• TASK:
In the records below, begin at the line containing "ATOM 193 C C" and end at the line containing "ATOM 214 C C"; quote every line in that span exactly, including both boundary lines, and no others.

--------------------

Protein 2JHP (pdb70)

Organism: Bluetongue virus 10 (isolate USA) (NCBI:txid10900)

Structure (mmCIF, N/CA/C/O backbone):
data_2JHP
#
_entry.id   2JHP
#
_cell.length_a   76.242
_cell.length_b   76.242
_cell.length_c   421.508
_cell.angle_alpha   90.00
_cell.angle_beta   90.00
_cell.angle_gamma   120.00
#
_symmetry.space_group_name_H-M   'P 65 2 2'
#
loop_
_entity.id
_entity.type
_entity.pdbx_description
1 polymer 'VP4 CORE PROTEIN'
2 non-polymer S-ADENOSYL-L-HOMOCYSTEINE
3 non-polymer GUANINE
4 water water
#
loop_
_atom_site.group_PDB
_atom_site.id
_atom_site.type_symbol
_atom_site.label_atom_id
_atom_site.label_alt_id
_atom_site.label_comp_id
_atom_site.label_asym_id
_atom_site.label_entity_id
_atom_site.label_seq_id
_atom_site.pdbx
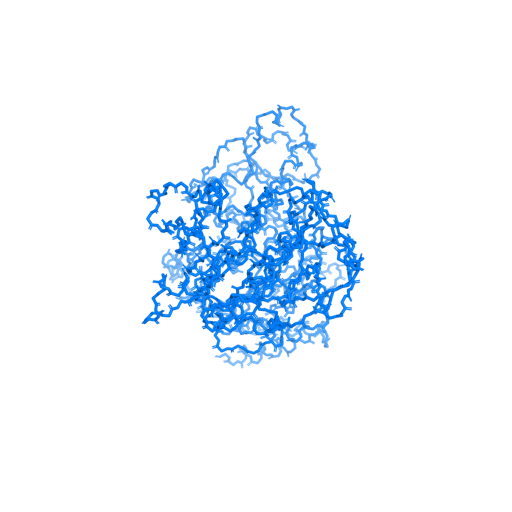_PDB_ins_code
_atom_site.Cartn_x
_atom_site.Cartn_y
_atom_site.Cartn_z
_atom_site.occupancy
_atom_site.B_iso_or_equiv
_atom_site.auth_seq_id
_atom_site.auth_comp_id
_atom_site.auth_asym_id
_atom_site.auth_atom_id
_atom_site.pdbx_PDB_model_num
ATOM 1 N N . PRO A 1 2 ? 98.582 18.438 175.760 1.00 35.12 2 PRO A N 1
ATOM 2 C CA . PRO A 1 2 ? 99.694 17.555 175.445 1.00 42.02 2 PRO A CA 1
ATOM 3 C C . PRO A 1 2 ? 101.034 18.280 175.396 1.00 60.24 2 PRO A C 1
ATOM 4 O O . PRO A 1 2 ? 102.017 17.858 176.015 1.00 39.67 2 PRO A O 1
ATOM 8 N N . GLU A 1 3 ? 101.040 19.372 174.654 1.00 15.21 3 GLU A N 1
ATOM 9 C CA . GLU A 1 3 ? 102.235 20.060 174.221 1.00 2.04 3 GLU A CA 1
ATOM 10 C C . GLU A 1 3 ? 102.086 21.589 174.391 1.00 -0.38 3 GLU A C 1
ATOM 11 O O . GLU A 1 3 ? 103.108 22.272 174.533 1.00 13.86 3 GLU A O 1
ATOM 17 N N . PRO A 1 4 ? 100.847 22.130 174.380 1.00 -6.80 4 PRO A N 1
ATOM 18 C CA . PRO A 1 4 ? 100.792 23.571 174.606 1.00 18.25 4 PRO A CA 1
ATOM 19 C C . PRO A 1 4 ? 101.418 23.923 175.947 1.00 10.29 4 PRO A C 1
ATOM 20 O O . PRO A 1 4 ? 101.259 23.182 176.921 1.00 11.77 4 PRO A O 1
ATOM 24 N N . HIS A 1 5 ? 102.153 25.030 175.969 1.00 13.18 5 HIS A N 1
ATOM 25 C CA . HIS A 1 5 ? 102.853 25.466 177.162 1.00 21.09 5 HIS A CA 1
ATOM 26 C C . HIS A 1 5 ? 102.635 26.965 177.386 1.00 15.55 5 HIS A C 1
ATOM 27 O O . HIS A 1 5 ? 102.446 27.721 176.439 1.00 21.29 5 HIS A O 1
ATOM 34 N N . ALA A 1 6 ? 102.656 27.374 178.648 1.00 8.30 6 ALA A N 1
ATOM 35 C CA . ALA A 1 6 ? 102.623 28.778 179.012 1.00 7.39 6 ALA A CA 1
ATOM 36 C C . ALA A 1 6 ? 104.049 29.304 179.070 1.00 10.70 6 ALA A C 1
ATOM 37 O O . ALA A 1 6 ? 104.975 28.569 179.451 1.00 17.37 6 ALA A O 1
ATOM 39 N N . VAL A 1 7 ? 104.238 30.546 178.675 1.00 -4.54 7 VAL A N 1
ATOM 40 C CA . VAL A 1 7 ? 105.491 31.193 178.930 1.00 -0.51 7 VAL A CA 1
ATOM 41 C C . VAL A 1 7 ? 105.332 31.922 180.271 1.00 11.05 7 VAL A C 1
ATOM 42 O O . VAL A 1 7 ? 104.595 32.911 180.385 1.00 16.77 7 VAL A O 1
ATOM 46 N N . LEU A 1 8 ? 105.995 31.395 181.298 1.00 -2.62 8 LEU A N 1
ATOM 47 C CA . LEU A 1 8 ? 105.887 31.934 182.631 1.00 13.72 8 LEU A CA 1
ATOM 48 C C . LEU A 1 8 ? 106.871 33.077 182.750 1.00 8.93 8 LEU A C 1
ATOM 49 O O . LEU A 1 8 ? 108.045 32.895 183.107 1.00 13.45 8 LEU A O 1
ATOM 54 N N . TYR A 1 9 ? 106.377 34.261 182.422 1.00 13.12 9 TYR A N 1
ATOM 55 C CA . TYR A 1 9 ? 107.210 35.443 182.399 1.00 20.74 9 TYR A CA 1
ATOM 56 C C . TYR A 1 9 ? 107.258 36.114 183.764 1.00 25.86 9 TYR A C 1
ATOM 57 O O . TYR A 1 9 ? 106.220 36.428 184.365 1.00 15.66 9 TYR A O 1
ATOM 66 N N . VAL A 1 10 ? 108.478 36.348 184.232 1.00 16.27 10 VAL A N 1
ATOM 67 C CA . VAL A 1 10 ? 108.702 37.034 185.504 1.00 -2.52 10 VAL A CA 1
ATOM 68 C C . VAL A 1 10 ? 109.466 38.337 185.290 1.00 10.05 10 VAL A C 1
ATOM 69 O O . VAL A 1 10 ? 110.289 38.440 184.374 1.00 18.54 10 VAL A O 1
ATOM 73 N N . THR A 1 11 ? 109.180 39.327 186.133 1.00 17.22 11 THR A N 1
ATOM 74 C CA . THR A 1 11 ? 109.872 40.613 186.088 1.00 18.97 11 THR A CA 1
ATOM 75 C C . THR A 1 11 ? 111.249 40.511 186.747 1.00 25.66 11 THR A C 1
ATOM 76 O O . THR A 1 11 ? 111.578 39.499 187.374 1.00 23.31 11 THR A O 1
ATOM 80 N N . ASN A 1 12 ? 112.039 41.570 186.606 1.00 27.98 12 ASN A N 1
ATOM 81 C CA . ASN A 1 12 ? 113.471 41.523 186.898 1.00 32.35 12 ASN A CA 1
ATOM 82 C C . ASN A 1 12 ? 113.862 41.164 188.327 1.00 21.90 12 ASN A C 1
ATOM 83 O O . ASN A 1 12 ? 114.813 40.405 188.533 1.00 37.19 12 ASN A O 1
ATOM 88 N N . GLU A 1 13 ? 113.123 41.691 189.304 1.00 17.82 13 GLU A N 1
ATOM 89 C CA . GLU A 1 13 ? 113.448 41.485 190.724 1.00 5.14 13 GLU A CA 1
ATOM 90 C C . GLU A 1 13 ? 113.317 40.017 191.128 1.00 10.23 13 GLU A C 1
ATOM 91 O O . GLU A 1 13 ? 113.724 39.623 192.219 1.00 8.79 13 GLU A O 1
ATOM 97 N N . LEU A 1 14 ? 112.777 39.217 190.213 1.00 10.02 14 LEU A N 1
ATOM 98 C CA . LEU A 1 14 ? 112.357 37.849 190.477 1.00 17.76 14 LEU A CA 1
ATOM 99 C C . LEU A 1 14 ? 113.202 36.888 189.646 1.00 29.53 14 LEU A C 1
ATOM 100 O O . LEU A 1 14 ? 113.360 35.714 189.995 1.00 31.14 14 LEU A O 1
ATOM 105 N N . SER A 1 15 ? 113.750 37.419 188.554 1.00 26.57 15 SER A N 1
ATOM 106 C CA . SER A 1 15 ? 114.501 36.661 187.549 1.00 22.79 15 SER A CA 1
ATOM 107 C C . SER A 1 15 ? 115.591 35.723 188.085 1.00 22.56 15 SER A C 1
ATOM 108 O O . SER A 1 15 ? 115.857 34.678 187.490 1.00 31.53 15 SER A O 1
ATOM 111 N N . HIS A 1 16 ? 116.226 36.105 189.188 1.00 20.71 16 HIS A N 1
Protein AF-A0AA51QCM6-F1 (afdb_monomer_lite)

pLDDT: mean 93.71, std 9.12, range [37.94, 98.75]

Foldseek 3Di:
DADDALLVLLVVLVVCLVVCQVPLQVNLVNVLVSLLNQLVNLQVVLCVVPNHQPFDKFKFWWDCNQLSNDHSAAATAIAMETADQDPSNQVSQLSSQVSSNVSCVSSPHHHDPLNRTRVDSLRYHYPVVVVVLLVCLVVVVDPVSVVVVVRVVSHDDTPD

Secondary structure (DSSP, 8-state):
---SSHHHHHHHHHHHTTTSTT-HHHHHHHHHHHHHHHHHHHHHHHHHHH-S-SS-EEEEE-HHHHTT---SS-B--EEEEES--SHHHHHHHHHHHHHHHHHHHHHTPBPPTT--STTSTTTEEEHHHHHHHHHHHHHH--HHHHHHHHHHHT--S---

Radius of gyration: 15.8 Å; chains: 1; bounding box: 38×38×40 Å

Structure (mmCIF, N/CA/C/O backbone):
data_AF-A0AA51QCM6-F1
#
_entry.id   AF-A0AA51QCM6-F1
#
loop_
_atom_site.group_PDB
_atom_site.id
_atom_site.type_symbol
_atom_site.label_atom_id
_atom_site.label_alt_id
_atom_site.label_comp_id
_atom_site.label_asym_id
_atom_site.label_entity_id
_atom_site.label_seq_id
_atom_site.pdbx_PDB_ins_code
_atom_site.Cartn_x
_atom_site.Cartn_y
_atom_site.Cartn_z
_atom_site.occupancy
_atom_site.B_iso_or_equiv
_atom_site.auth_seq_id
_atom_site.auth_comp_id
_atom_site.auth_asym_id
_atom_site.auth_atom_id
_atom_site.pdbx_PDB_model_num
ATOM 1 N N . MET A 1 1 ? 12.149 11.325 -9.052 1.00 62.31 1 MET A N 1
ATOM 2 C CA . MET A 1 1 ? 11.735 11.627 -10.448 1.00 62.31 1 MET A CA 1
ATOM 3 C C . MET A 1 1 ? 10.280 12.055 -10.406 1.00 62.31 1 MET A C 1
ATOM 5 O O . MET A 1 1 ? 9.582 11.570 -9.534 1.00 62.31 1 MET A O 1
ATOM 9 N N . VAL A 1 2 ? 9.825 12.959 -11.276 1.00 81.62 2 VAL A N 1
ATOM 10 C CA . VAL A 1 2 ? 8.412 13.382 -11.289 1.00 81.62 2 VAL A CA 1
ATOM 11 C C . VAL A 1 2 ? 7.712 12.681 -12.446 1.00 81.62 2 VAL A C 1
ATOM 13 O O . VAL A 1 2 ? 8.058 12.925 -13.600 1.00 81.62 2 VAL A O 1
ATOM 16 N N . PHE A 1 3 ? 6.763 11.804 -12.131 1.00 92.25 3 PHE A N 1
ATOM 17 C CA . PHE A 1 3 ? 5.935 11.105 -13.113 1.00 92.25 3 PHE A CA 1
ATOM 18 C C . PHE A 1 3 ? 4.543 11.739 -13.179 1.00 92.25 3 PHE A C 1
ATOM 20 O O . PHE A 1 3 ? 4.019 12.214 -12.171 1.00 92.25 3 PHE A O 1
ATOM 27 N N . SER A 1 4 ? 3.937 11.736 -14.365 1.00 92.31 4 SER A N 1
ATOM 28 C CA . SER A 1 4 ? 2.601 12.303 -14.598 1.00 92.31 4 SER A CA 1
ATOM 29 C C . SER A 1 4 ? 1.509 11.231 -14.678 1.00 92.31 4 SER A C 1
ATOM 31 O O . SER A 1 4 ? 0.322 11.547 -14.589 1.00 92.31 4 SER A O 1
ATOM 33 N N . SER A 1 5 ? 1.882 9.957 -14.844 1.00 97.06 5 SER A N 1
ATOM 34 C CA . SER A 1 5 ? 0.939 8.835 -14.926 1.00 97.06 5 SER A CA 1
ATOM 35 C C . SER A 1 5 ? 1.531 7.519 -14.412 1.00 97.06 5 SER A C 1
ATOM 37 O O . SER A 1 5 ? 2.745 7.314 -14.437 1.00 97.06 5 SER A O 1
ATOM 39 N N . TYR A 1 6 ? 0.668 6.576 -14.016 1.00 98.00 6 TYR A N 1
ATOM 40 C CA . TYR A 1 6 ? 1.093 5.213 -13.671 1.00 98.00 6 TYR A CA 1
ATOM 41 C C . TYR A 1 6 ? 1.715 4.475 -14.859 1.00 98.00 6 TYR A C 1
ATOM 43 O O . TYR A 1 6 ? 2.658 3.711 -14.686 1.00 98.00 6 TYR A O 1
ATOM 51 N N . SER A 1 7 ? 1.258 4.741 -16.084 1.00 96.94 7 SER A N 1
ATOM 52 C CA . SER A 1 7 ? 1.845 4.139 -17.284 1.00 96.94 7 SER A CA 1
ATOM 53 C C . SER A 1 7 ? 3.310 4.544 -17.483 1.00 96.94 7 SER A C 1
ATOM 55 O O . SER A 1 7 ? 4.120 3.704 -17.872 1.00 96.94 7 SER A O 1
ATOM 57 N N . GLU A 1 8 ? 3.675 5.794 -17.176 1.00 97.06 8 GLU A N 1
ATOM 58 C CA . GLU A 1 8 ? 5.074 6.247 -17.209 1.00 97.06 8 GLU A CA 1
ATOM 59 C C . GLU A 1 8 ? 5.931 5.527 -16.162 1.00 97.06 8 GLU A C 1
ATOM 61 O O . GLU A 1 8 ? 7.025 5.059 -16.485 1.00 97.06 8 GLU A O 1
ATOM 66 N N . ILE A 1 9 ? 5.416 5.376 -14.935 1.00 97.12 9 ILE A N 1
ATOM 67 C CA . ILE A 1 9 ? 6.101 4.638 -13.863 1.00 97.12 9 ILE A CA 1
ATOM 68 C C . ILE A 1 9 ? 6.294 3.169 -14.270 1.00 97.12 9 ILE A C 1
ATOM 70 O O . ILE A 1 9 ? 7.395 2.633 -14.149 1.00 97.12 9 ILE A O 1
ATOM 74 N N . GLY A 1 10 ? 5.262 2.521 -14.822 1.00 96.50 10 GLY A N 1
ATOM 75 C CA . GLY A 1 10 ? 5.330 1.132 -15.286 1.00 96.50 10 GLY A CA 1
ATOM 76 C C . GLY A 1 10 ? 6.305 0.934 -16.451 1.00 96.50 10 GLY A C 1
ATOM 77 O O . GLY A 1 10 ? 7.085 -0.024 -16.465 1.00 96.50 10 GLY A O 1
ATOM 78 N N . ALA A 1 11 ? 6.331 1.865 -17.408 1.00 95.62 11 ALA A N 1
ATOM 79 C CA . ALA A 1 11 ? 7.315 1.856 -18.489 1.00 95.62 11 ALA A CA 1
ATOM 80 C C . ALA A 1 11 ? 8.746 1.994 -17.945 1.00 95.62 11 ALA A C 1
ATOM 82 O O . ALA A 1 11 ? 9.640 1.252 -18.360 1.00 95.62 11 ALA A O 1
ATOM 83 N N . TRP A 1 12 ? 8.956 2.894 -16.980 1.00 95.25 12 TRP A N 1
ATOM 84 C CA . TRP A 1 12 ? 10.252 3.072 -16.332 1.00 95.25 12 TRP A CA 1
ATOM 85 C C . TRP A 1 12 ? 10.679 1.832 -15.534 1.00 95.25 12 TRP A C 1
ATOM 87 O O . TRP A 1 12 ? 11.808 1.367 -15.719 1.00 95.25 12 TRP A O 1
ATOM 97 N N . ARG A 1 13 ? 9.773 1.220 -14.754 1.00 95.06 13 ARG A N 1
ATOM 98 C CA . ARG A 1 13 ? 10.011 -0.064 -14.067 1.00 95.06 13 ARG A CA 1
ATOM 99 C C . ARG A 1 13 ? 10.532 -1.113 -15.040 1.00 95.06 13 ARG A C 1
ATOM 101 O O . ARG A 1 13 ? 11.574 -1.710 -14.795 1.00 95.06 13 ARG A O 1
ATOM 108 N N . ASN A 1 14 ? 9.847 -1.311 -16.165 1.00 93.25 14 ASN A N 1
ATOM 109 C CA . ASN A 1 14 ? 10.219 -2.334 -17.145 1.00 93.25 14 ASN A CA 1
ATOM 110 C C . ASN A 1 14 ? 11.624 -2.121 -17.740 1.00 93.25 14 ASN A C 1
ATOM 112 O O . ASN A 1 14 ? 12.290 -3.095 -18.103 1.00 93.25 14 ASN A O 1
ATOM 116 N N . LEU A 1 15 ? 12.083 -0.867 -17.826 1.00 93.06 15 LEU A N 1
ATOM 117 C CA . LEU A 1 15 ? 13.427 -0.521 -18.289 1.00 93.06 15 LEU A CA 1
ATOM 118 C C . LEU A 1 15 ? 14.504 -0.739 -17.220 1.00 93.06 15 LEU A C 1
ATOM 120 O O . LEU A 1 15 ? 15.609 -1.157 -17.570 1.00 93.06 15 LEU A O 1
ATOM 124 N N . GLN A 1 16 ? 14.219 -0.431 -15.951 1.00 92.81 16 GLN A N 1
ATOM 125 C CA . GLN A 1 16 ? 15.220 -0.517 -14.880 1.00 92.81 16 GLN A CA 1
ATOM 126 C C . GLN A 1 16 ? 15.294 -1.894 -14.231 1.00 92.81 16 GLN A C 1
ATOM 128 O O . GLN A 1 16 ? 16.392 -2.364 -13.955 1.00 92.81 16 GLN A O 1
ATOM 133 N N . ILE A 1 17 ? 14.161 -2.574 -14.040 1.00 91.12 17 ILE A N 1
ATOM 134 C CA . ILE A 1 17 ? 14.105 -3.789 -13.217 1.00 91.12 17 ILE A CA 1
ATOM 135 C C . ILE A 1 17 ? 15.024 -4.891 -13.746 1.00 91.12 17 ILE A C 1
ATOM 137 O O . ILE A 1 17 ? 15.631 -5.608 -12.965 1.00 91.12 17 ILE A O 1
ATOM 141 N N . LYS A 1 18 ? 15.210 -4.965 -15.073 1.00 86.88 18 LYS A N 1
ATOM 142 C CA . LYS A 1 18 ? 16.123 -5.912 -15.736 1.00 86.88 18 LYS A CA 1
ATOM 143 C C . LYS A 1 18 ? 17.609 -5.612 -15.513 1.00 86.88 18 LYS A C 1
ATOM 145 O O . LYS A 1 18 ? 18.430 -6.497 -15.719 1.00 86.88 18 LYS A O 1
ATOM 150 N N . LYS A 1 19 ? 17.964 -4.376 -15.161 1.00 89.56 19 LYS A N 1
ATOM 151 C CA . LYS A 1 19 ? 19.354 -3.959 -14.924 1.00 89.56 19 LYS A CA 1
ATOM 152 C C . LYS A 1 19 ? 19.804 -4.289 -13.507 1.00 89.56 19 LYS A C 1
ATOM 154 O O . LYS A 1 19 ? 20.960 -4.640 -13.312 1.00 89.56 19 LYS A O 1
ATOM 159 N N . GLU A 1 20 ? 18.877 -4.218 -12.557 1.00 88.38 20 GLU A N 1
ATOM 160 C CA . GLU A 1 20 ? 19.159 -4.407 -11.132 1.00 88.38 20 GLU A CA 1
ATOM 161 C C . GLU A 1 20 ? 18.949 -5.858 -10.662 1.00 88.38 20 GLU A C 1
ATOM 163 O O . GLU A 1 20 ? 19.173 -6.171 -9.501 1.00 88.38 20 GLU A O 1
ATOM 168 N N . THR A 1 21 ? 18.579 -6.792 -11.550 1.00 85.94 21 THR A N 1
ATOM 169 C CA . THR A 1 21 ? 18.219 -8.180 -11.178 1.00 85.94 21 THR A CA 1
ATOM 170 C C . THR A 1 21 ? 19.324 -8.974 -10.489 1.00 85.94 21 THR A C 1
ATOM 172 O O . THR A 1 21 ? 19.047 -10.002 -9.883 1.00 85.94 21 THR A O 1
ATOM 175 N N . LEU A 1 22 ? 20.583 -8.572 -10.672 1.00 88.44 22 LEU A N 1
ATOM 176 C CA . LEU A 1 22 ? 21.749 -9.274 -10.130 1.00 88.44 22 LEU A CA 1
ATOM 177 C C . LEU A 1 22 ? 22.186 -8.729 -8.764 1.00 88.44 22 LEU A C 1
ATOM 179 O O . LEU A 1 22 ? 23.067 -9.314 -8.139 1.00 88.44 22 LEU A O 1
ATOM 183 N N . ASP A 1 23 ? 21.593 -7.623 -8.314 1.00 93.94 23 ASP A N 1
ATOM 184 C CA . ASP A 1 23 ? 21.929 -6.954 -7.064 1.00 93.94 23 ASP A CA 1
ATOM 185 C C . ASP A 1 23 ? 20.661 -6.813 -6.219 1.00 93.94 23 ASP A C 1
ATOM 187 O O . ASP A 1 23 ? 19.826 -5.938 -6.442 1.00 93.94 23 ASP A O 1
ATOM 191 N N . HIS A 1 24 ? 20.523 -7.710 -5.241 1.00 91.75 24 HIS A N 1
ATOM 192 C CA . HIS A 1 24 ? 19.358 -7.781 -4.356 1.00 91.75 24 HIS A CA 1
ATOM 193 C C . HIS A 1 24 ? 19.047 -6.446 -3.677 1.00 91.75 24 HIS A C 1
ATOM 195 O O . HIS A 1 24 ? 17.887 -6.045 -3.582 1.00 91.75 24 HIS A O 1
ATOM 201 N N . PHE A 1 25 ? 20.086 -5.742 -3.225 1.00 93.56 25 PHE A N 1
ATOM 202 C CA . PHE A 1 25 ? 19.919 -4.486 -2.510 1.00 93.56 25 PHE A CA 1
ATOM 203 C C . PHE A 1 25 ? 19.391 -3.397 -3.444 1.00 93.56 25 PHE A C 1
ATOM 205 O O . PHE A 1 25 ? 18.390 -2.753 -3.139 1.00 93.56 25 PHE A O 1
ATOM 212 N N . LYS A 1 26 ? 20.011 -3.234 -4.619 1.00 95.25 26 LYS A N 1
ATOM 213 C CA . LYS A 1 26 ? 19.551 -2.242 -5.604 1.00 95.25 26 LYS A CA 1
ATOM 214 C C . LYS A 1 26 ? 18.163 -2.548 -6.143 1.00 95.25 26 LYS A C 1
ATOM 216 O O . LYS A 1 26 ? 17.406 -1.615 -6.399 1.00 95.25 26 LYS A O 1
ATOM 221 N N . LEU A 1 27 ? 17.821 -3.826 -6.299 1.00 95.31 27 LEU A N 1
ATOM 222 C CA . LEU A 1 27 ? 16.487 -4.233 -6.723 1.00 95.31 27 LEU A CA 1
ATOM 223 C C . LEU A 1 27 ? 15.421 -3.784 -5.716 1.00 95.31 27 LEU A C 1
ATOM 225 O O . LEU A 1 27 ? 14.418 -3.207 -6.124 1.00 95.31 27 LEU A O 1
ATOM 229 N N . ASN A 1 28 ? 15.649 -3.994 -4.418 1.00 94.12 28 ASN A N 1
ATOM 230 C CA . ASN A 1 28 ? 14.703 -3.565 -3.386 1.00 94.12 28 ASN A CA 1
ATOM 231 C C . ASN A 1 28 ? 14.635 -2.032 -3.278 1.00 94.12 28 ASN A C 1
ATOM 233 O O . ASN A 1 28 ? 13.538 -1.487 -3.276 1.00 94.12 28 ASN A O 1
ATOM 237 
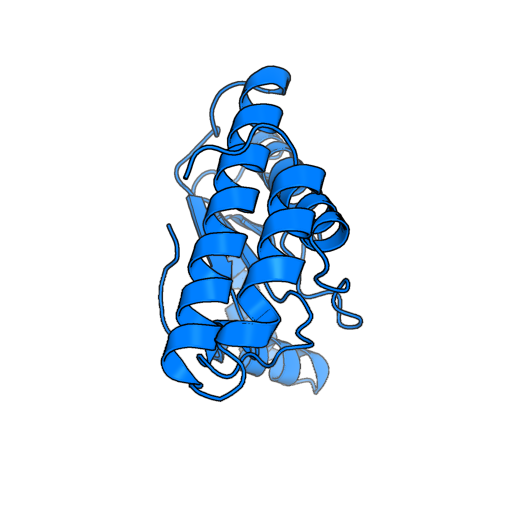N N . CYS A 1 29 ? 15.764 -1.314 -3.353 1.00 93.81 29 CYS A N 1
ATOM 238 C CA . CYS A 1 29 ? 15.730 0.155 -3.425 1.00 93.81 29 CYS A CA 1
ATOM 239 C C . CYS A 1 29 ? 14.948 0.675 -4.646 1.00 93.81 29 CYS A C 1
ATOM 241 O O . CYS A 1 29 ? 14.228 1.666 -4.552 1.00 93.81 29 CYS A O 1
ATOM 243 N N . LEU A 1 30 ? 15.056 0.002 -5.798 1.00 95.06 30 LEU A N 1
ATOM 244 C CA . LEU A 1 30 ? 14.259 0.333 -6.980 1.00 95.06 30 LEU A CA 1
ATOM 245 C C . LEU A 1 30 ? 12.760 0.105 -6.731 1.00 95.06 30 LEU A C 1
ATOM 247 O O . LEU A 1 30 ? 11.942 0.897 -7.200 1.00 95.06 30 LEU A O 1
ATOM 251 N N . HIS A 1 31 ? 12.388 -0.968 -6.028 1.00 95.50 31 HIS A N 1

--------------------

• RESULT OF THIS TASK:
ATOM 193 C C . HIS A 1 24 ? 19.047 -6.446 -3.677 1.00 91.75 24 HIS A C 1
ATOM 195 O O . HIS A 1 24 ? 17.887 -6.045 -3.582 1.00 91.75 24 HIS A O 1
ATOM 201 N N . PHE A 1 25 ? 20.086 -5.742 -3.225 1.00 93.56 25 PHE A N 1
ATOM 202 C CA . PHE A 1 25 ? 19.919 -4.486 -2.510 1.00 93.56 25 PHE A CA 1
ATOM 203 C C . PHE A 1 25 ? 19.391 -3.397 -3.444 1.00 93.56 25 PHE A C 1
ATOM 205 O O . PHE A 1 25 ? 18.390 -2.753 -3.139 1.00 93.56 25 PHE A O 1
ATOM 212 N N . LYS A 1 26 ? 20.011 -3.234 -4.619 1.00 95.25 26 LYS A N 1
ATOM 213 C CA . LYS A 1 26 ? 19.551 -2.242 -5.604 1.00 95.25 26 LYS A CA 1
ATOM 214 C C . LYS A 1 26 ? 18.163 -2.548 -6.143 1.00 95.25 26 LYS A C 1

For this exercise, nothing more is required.